Delle immagini possono essere fissati i soli livelli tonali, nel caso della
p. in bianco e nero, o le differenze cromatiche, in caso di
p. a
colori; attraverso lo sviluppo e il fissaggio della
p., le immagini
diventano visibili e permanenti, pronte per la stampa (
p. negativa,
presente, con caratteristiche differenti, sia in ambito fotografico, sia
cinematografico) o, in caso di
p. cinematografica, per la proiezione.
║
P. cinematografica: perché sia possibile il suo
trascinamento da parte dei congegni meccanici delle macchine
fotocinematografiche, possiede una serie di perforazioni lungo i bordi, disposte
nel senso della lunghezza, a intervalli regolari. La
p. di
formato
normale, cioè di 35 mm (con riferimento alla larghezza), presenta una
doppia fila di fori da entrambi i lati, con quattro perforazioni su ogni
fotogramma e distanza tra i fori di 4,75 mm. Accanto a questo formato, sono
stati introdotti formati maggiori (da 56 a 70 mm), utilizzati nella
cinematografia spettacolare a grande campo orizzontale. Esistono anche formati
minori, i cosiddetti
formati ridotti (16 mm, a doppia fila di fori; 8 mm,
a perforazione normale), che venivano ampiamente utilizzati negli ambiti della
cinematografia amatoriale o di reportage (
passo ridotto) prima
dell'impiego delle videocamere portatili. A differenza di ciò che avviene
con la
p. da 35 mm, nel passo ridotto lo sviluppo della
p.
permette di ottenere direttamente la copia, unica (duplicabile) per la
proiezione, quindi la
p. risulta invertibile. Nel cinema professionale
invece, che utilizza
p. da 35 mm, si impiega una
p. negativa, da
cui si ricavano, dopo il montaggio finale, le molteplici copie positive da
utilizzare per le proiezioni. Le emulsioni sensibili di cui sono ricoperte le
p. cinematografiche sono caratterizzate da un'elevatissima finezza di
grana, che rende possibili i notevoli ingrandimenti dei singoli fotogrammi
richiesti durante la proiezione. D'altra parte, questo tipo di
p. non
raggiunge valori particolarmente alti di sensibilità, a cui si cerca di
supplire con altri sistemi, come l'uso di particolari tipi di illuminazione nel
corso delle riprese. ║
P. fotografica: la prima
p.
fotografica fu ideata nel 1861 dallo statunitense A. Parkes, il quale
utilizzò, invece della tradizionale lastra in vetro, il nitrato di
cellulosa come sostegno sensibile su cui stendere l'emulsione. Nel 1888 G.
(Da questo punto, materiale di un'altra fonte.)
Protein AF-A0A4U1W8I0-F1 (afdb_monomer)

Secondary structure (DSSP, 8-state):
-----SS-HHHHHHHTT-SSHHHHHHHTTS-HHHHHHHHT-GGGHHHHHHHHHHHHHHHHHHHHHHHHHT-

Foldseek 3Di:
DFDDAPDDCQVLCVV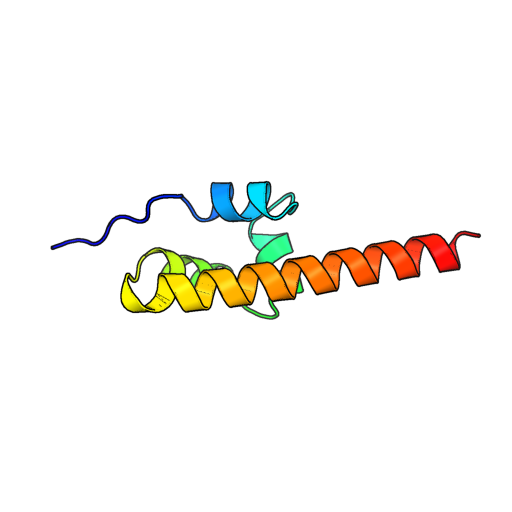LPHPGCCLLCVLLVHDSVVLNVLRRDPVSPVVSVVSSVSSSVSVVVVVVVVVVVVD

Radius of gyration: 13.45 Å; Cα contacts (8 Å, |Δi|>4): 57; chains: 1; bounding box: 30×17×46 Å

Solvent-accessible surface area (backbone atoms only — not comparable to full-atom values): 4049 Å² total; per-residue (Å²): 134,84,68,76,57,98,60,55,66,66,53,54,25,45,78,58,72,28,97,37,50,64,56,40,16,62,52,49,74,56,49,57,67,56,54,52,55,28,51,57,30,76,93,26,44,69,57,45,52,52,45,52,52,52,16,39,52,49,51,54,50,51,52,51,52,54,54,64,75,73,110

pLDDT: mean 94.74, std 7.67, range [56.25, 98.56]

Mean predicted aligned error: 3.37 Å

Structure (mmCIF, N/CA/C/O backbone):
data_AF-A0A4U1W8I0-F1
#
_entry.id   AF-A0A4U1W8I0-F1
#
loop_
_atom_site.group_PDB
_atom_site.id
_atom_site.type_symbol
_atom_site.label_atom_id
_atom_site.label_alt_id
_atom_site.label_comp_id
_atom_site.label_asym_id
_atom_site.label_entity_id
_atom_site.label_seq_id
_atom_site.pdbx_PDB_ins_code
_atom_site.Cartn_x
_atom_site.Cartn_y
_atom_site.Cartn_z
_atom_site.occupancy
_atom_site.B_iso_or_equiv
_atom_site.auth_seq_id
_atom_site.auth_comp_id
_atom_site.auth_asym_id
_atom_site.auth_atom_id
_atom_site.pdbx_PDB_model_num
ATOM 1 N N . MET A 1 1 ? 13.900 0.437 -22.054 1.00 60.19 1 MET A N 1
ATOM 2 C CA . MET A 1 1 ? 12.466 0.166 -21.803 1.00 60.19 1 MET A CA 1
ATOM 3 C C . MET A 1 1 ? 12.052 0.910 -20.547 1.00 60.19 1 MET A C 1
ATOM 5 O O . MET A 1 1 ? 12.733 0.766 -19.541 1.00 60.19 1 MET A O 1
ATOM 9 N N . CYS A 1 2 ? 10.998 1.726 -20.608 1.00 79.56 2 CYS A N 1
ATOM 10 C CA . CYS A 1 2 ? 10.385 2.293 -19.407 1.00 79.56 2 CYS A CA 1
ATOM 11 C C . CYS A 1 2 ? 9.399 1.249 -18.873 1.00 79.56 2 CYS A C 1
ATOM 13 O O . CYS A 1 2 ? 8.508 0.833 -19.612 1.00 79.56 2 CYS A O 1
ATOM 15 N N . PHE A 1 3 ? 9.603 0.762 -17.651 1.00 89.44 3 PHE A N 1
ATOM 16 C CA . PHE A 1 3 ? 8.657 -0.157 -17.024 1.00 89.44 3 PHE A CA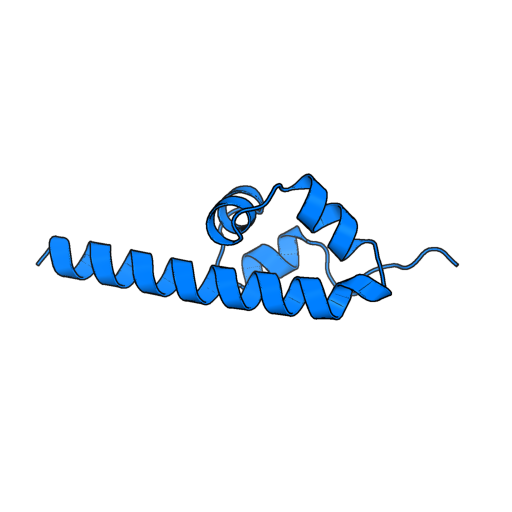 1
ATOM 17 C C . PHE A 1 3 ? 7.363 0.596 -16.699 1.00 89.44 3 PHE A C 1
ATOM 19 O O . PHE A 1 3 ? 7.404 1.683 -16.123 1.00 89.44 3 PHE A O 1
ATOM 26 N N . VAL A 1 4 ? 6.223 0.006 -17.055 1.00 92.06 4 VAL A N 1
ATOM 27 C CA . VAL A 1 4 ? 4.896 0.518 -16.710 1.00 92.06 4 VAL A CA 1
ATOM 28 C C . VAL A 1 4 ? 4.232 -0.526 -15.814 1.00 92.06 4 VAL A C 1
ATOM 30 O O . VAL A 1 4 ? 4.114 -1.671 -16.245 1.00 92.06 4 VAL A O 1
ATOM 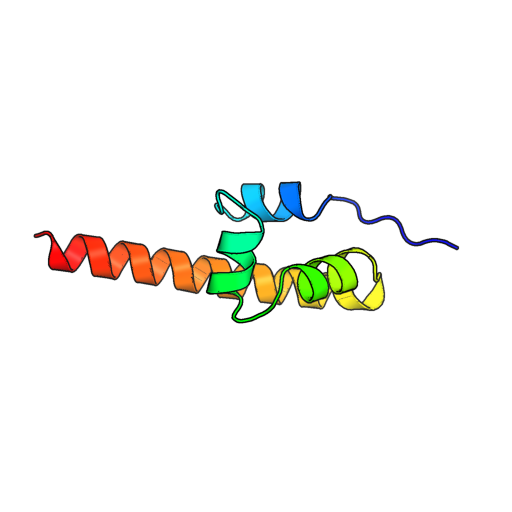33 N N . PRO A 1 5 ? 3.842 -0.178 -14.577 1.00 93.19 5 PRO A N 1
ATOM 34 C CA . PRO A 1 5 ? 3.150 -1.114 -13.704 1.00 93.19 5 PRO A CA 1
ATOM 35 C C . PRO A 1 5 ? 1.726 -1.372 -14.199 1.00 93.19 5 PRO A C 1
ATOM 37 O O . PRO A 1 5 ? 1.082 -0.467 -14.731 1.00 93.19 5 PRO A O 1
ATOM 40 N N . ASP A 1 6 ? 1.220 -2.577 -13.940 1.00 94.12 6 ASP A N 1
ATOM 41 C CA . ASP A 1 6 ? -0.155 -2.968 -14.286 1.00 94.12 6 ASP A CA 1
ATOM 42 C C . ASP A 1 6 ? -1.201 -2.083 -13.591 1.00 94.12 6 ASP A C 1
ATOM 44 O O . ASP A 1 6 ? -2.271 -1.819 -14.135 1.00 94.12 6 ASP A O 1
ATOM 48 N N . TYR A 1 7 ? -0.869 -1.597 -12.390 1.00 95.56 7 TYR A N 1
ATOM 49 C CA . TYR A 1 7 ? -1.729 -0.747 -11.578 1.00 95.56 7 TYR A CA 1
ATOM 50 C C . TYR A 1 7 ? -0.979 0.488 -11.078 1.00 95.56 7 TYR A C 1
ATOM 52 O O . TYR A 1 7 ? 0.197 0.448 -10.694 1.00 95.56 7 TYR A O 1
ATOM 60 N N . LYS A 1 8 ? -1.685 1.615 -11.008 1.00 96.19 8 LYS A N 1
ATOM 61 C CA . LYS A 1 8 ? -1.205 2.798 -10.293 1.00 96.19 8 LYS A CA 1
ATOM 62 C C . LYS A 1 8 ? -1.193 2.511 -8.793 1.00 96.19 8 LYS A C 1
ATOM 64 O O . LYS A 1 8 ? -2.044 1.795 -8.268 1.00 96.19 8 LYS A O 1
ATOM 69 N N . LEU A 1 9 ? -0.285 3.162 -8.067 1.00 96.94 9 LEU A N 1
ATOM 70 C CA . LEU A 1 9 ? -0.190 3.019 -6.611 1.00 96.94 9 LEU A CA 1
ATOM 71 C C . LEU A 1 9 ? -1.513 3.358 -5.896 1.00 96.94 9 LEU A C 1
ATOM 73 O O . LEU A 1 9 ? -1.873 2.715 -4.913 1.00 96.94 9 LEU A O 1
ATOM 77 N N . SER A 1 10 ? -2.269 4.334 -6.406 1.00 97.50 10 SER A N 1
ATOM 78 C CA . SER A 1 10 ? -3.591 4.688 -5.877 1.00 97.50 10 SER A CA 1
ATOM 79 C C . SER A 1 10 ? -4.630 3.575 -6.042 1.00 97.50 10 SER A C 1
ATOM 81 O O . SER A 1 10 ? -5.503 3.435 -5.191 1.00 97.50 10 SER A O 1
ATOM 83 N N . GLU A 1 11 ? -4.545 2.777 -7.106 1.00 97.69 11 GLU A N 1
ATOM 84 C CA . GLU A 1 11 ? -5.436 1.637 -7.341 1.00 97.69 11 GLU A CA 1
ATOM 85 C C . GLU A 1 11 ? -5.076 0.489 -6.400 1.00 97.69 11 GLU A C 1
ATOM 87 O O . GLU A 1 11 ? -5.953 -0.028 -5.712 1.00 97.69 11 GLU A O 1
ATOM 92 N N . LEU A 1 12 ? -3.781 0.180 -6.274 1.00 96.94 12 LEU A N 1
ATOM 93 C CA . LEU A 1 12 ? -3.280 -0.810 -5.317 1.00 96.94 12 LEU A CA 1
ATOM 94 C C . LEU A 1 12 ? -3.680 -0.469 -3.873 1.00 96.94 12 LEU A C 1
ATOM 96 O O . LEU A 1 12 ? -4.144 -1.337 -3.135 1.00 96.94 12 LEU A O 1
ATOM 100 N N . SER A 1 13 ? -3.558 0.805 -3.488 1.00 97.62 13 SER A N 1
ATOM 101 C CA . SER A 1 13 ? -3.988 1.316 -2.182 1.00 97.62 13 SER A CA 1
ATOM 102 C C . SER A 1 13 ? -5.473 1.038 -1.925 1.00 97.62 13 SER A C 1
ATOM 104 O O . SER A 1 13 ? -5.829 0.478 -0.888 1.00 97.62 13 SER A O 1
ATOM 106 N N . LYS A 1 14 ? -6.343 1.361 -2.890 1.00 97.75 14 LYS A N 1
ATOM 107 C CA . LYS A 1 14 ? -7.791 1.127 -2.780 1.00 97.75 14 LYS A CA 1
ATOM 108 C C . LYS A 1 14 ? -8.138 -0.359 -2.729 1.00 97.75 14 LYS A C 1
ATOM 110 O O . LYS A 1 14 ? -8.924 -0.767 -1.881 1.00 97.75 14 LYS A O 1
ATOM 115 N N . MET A 1 15 ? -7.524 -1.182 -3.582 1.00 96.94 15 MET A N 1
ATOM 116 C CA . MET A 1 15 ? -7.724 -2.641 -3.587 1.00 96.94 15 MET A CA 1
ATOM 117 C C . MET A 1 15 ? -7.314 -3.287 -2.259 1.00 96.94 15 MET A C 1
ATOM 119 O O . MET A 1 15 ? -7.907 -4.275 -1.824 1.00 96.94 15 MET A O 1
ATOM 123 N N . ALA A 1 16 ? -6.311 -2.721 -1.590 1.00 96.62 16 ALA A N 1
ATOM 124 C CA . ALA A 1 16 ? -5.877 -3.169 -0.276 1.00 96.62 16 ALA A CA 1
ATOM 125 C C . ALA A 1 16 ? -6.743 -2.639 0.883 1.00 96.62 16 ALA A C 1
ATOM 127 O O . ALA A 1 16 ? -6.541 -3.062 2.022 1.00 96.62 16 ALA A O 1
ATOM 128 N N . GLY A 1 17 ? -7.740 -1.793 0.601 1.00 97.00 17 GLY A N 1
ATOM 129 C CA . GLY A 1 17 ? -8.681 -1.260 1.585 1.00 97.00 17 GLY A CA 1
ATOM 130 C C . GLY A 1 17 ? -8.193 -0.000 2.300 1.00 97.00 17 GLY A C 1
ATOM 131 O O . GLY A 1 17 ? -8.605 0.245 3.433 1.00 97.00 17 GLY A O 1
ATOM 132 N N . PHE A 1 18 ? -7.301 0.777 1.682 1.00 97.88 18 PHE A N 1
ATOM 133 C CA . PHE A 1 18 ? -6.864 2.082 2.187 1.00 97.88 18 PHE A CA 1
ATOM 134 C C . PHE A 1 18 ? -7.561 3.219 1.444 1.00 97.88 18 PHE A C 1
ATOM 136 O O . PHE A 1 18 ? -7.680 3.182 0.216 1.00 97.88 18 PHE A O 1
ATOM 143 N N . ASP A 1 19 ? -7.955 4.254 2.182 1.00 95.81 19 ASP A N 1
ATOM 144 C CA . ASP A 1 19 ? -8.660 5.417 1.633 1.00 95.81 19 ASP A CA 1
ATOM 145 C C . ASP A 1 19 ? -7.712 6.303 0.817 1.00 95.81 19 ASP A C 1
ATOM 147 O O . ASP A 1 19 ? -8.081 6.867 -0.217 1.00 95.81 19 ASP A O 1
ATOM 151 N N . THR A 1 20 ? -6.454 6.394 1.261 1.00 97.62 20 THR A N 1
ATOM 152 C CA . THR A 1 20 ? -5.403 7.177 0.609 1.00 97.62 20 THR A CA 1
ATOM 153 C C . THR A 1 20 ? -4.073 6.429 0.592 1.00 97.62 20 THR A C 1
ATOM 155 O O . THR A 1 20 ? -3.800 5.565 1.426 1.00 97.62 20 THR A O 1
ATOM 158 N N . VAL A 1 21 ? -3.198 6.816 -0.341 1.00 98.06 21 VAL A N 1
ATOM 159 C CA . VAL A 1 21 ? -1.811 6.321 -0.380 1.00 98.06 21 VAL A CA 1
ATOM 160 C C . VAL A 1 21 ? -1.046 6.729 0.884 1.00 98.06 21 VAL A C 1
ATOM 162 O O . VAL A 1 21 ? -0.157 6.007 1.322 1.00 98.06 21 VAL A O 1
ATOM 165 N N . ASP A 1 22 ? -1.403 7.859 1.493 1.00 98.31 22 ASP A N 1
ATOM 166 C CA . ASP A 1 22 ? -0.783 8.329 2.733 1.00 98.31 22 ASP A CA 1
ATOM 167 C C . ASP A 1 22 ? -1.199 7.462 3.934 1.00 98.31 22 ASP A C 1
ATOM 169 O O . ASP A 1 22 ? -0.372 7.159 4.795 1.00 98.31 22 ASP A O 1
ATOM 173 N N . GLU A 1 23 ? -2.443 6.971 3.960 1.00 98.25 23 GLU A N 1
ATOM 174 C CA . GLU A 1 23 ? -2.875 5.961 4.930 1.00 98.25 23 GLU A CA 1
ATOM 175 C C . GLU A 1 23 ? -2.091 4.652 4.748 1.00 98.25 23 GLU A C 1
ATOM 177 O O . GLU A 1 23 ? -1.560 4.111 5.721 1.00 98.25 23 GLU A O 1
ATOM 182 N N . LEU A 1 24 ? -1.955 4.175 3.505 1.00 98.56 24 LEU A N 1
ATOM 183 C CA . LEU A 1 24 ? -1.126 3.010 3.191 1.00 98.56 24 LEU A CA 1
ATOM 184 C C . LEU A 1 24 ? 0.321 3.217 3.666 1.00 98.56 24 LEU A C 1
ATOM 186 O O . LEU A 1 24 ? 0.869 2.339 4.326 1.00 98.56 24 LEU A O 1
ATOM 190 N N . ALA A 1 25 ? 0.933 4.369 3.376 1.00 98.50 25 ALA A N 1
ATOM 191 C CA . ALA A 1 25 ? 2.302 4.688 3.784 1.00 98.50 25 ALA A CA 1
ATOM 192 C C . ALA A 1 25 ? 2.476 4.647 5.308 1.00 98.50 25 ALA A C 1
ATOM 194 O O . ALA A 1 25 ? 3.454 4.079 5.799 1.00 98.50 25 ALA A O 1
ATOM 195 N N . ARG A 1 26 ? 1.490 5.168 6.053 1.00 98.44 26 ARG A N 1
ATOM 196 C CA . ARG A 1 26 ? 1.464 5.113 7.518 1.00 98.44 26 ARG A CA 1
ATOM 197 C C . ARG A 1 26 ? 1.465 3.674 8.033 1.00 98.44 26 ARG A C 1
ATOM 199 O O . ARG A 1 26 ? 2.268 3.355 8.904 1.00 98.44 26 ARG A O 1
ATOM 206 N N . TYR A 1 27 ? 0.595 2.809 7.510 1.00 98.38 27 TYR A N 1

Eastman, con la Kodak n. 1, iniziò a diffondere l'uso della
p. in
rullo, caratterizzata da un'emulsione alla gelatina-bromuro su supporto di
celluloide. Negli anni Trenta, infine, si affermò l'uso del supporto
ininfiammabile in acetato di cellulosa. L'emulsione fotografica contiene
elementi fotosensibili che, modificati dalla luce e in seguito sottoposti al
trattamento di sviluppo, subiscono trasformazioni fisico-chimiche, con
conseguente definirsi dell'immagine. L'esposizione alla luce provoca in ogni
areola elementare dell'emulsione un mutamento del livello del tono di grigio,
inversamente proporzionale all'intensità della radiazione incidente.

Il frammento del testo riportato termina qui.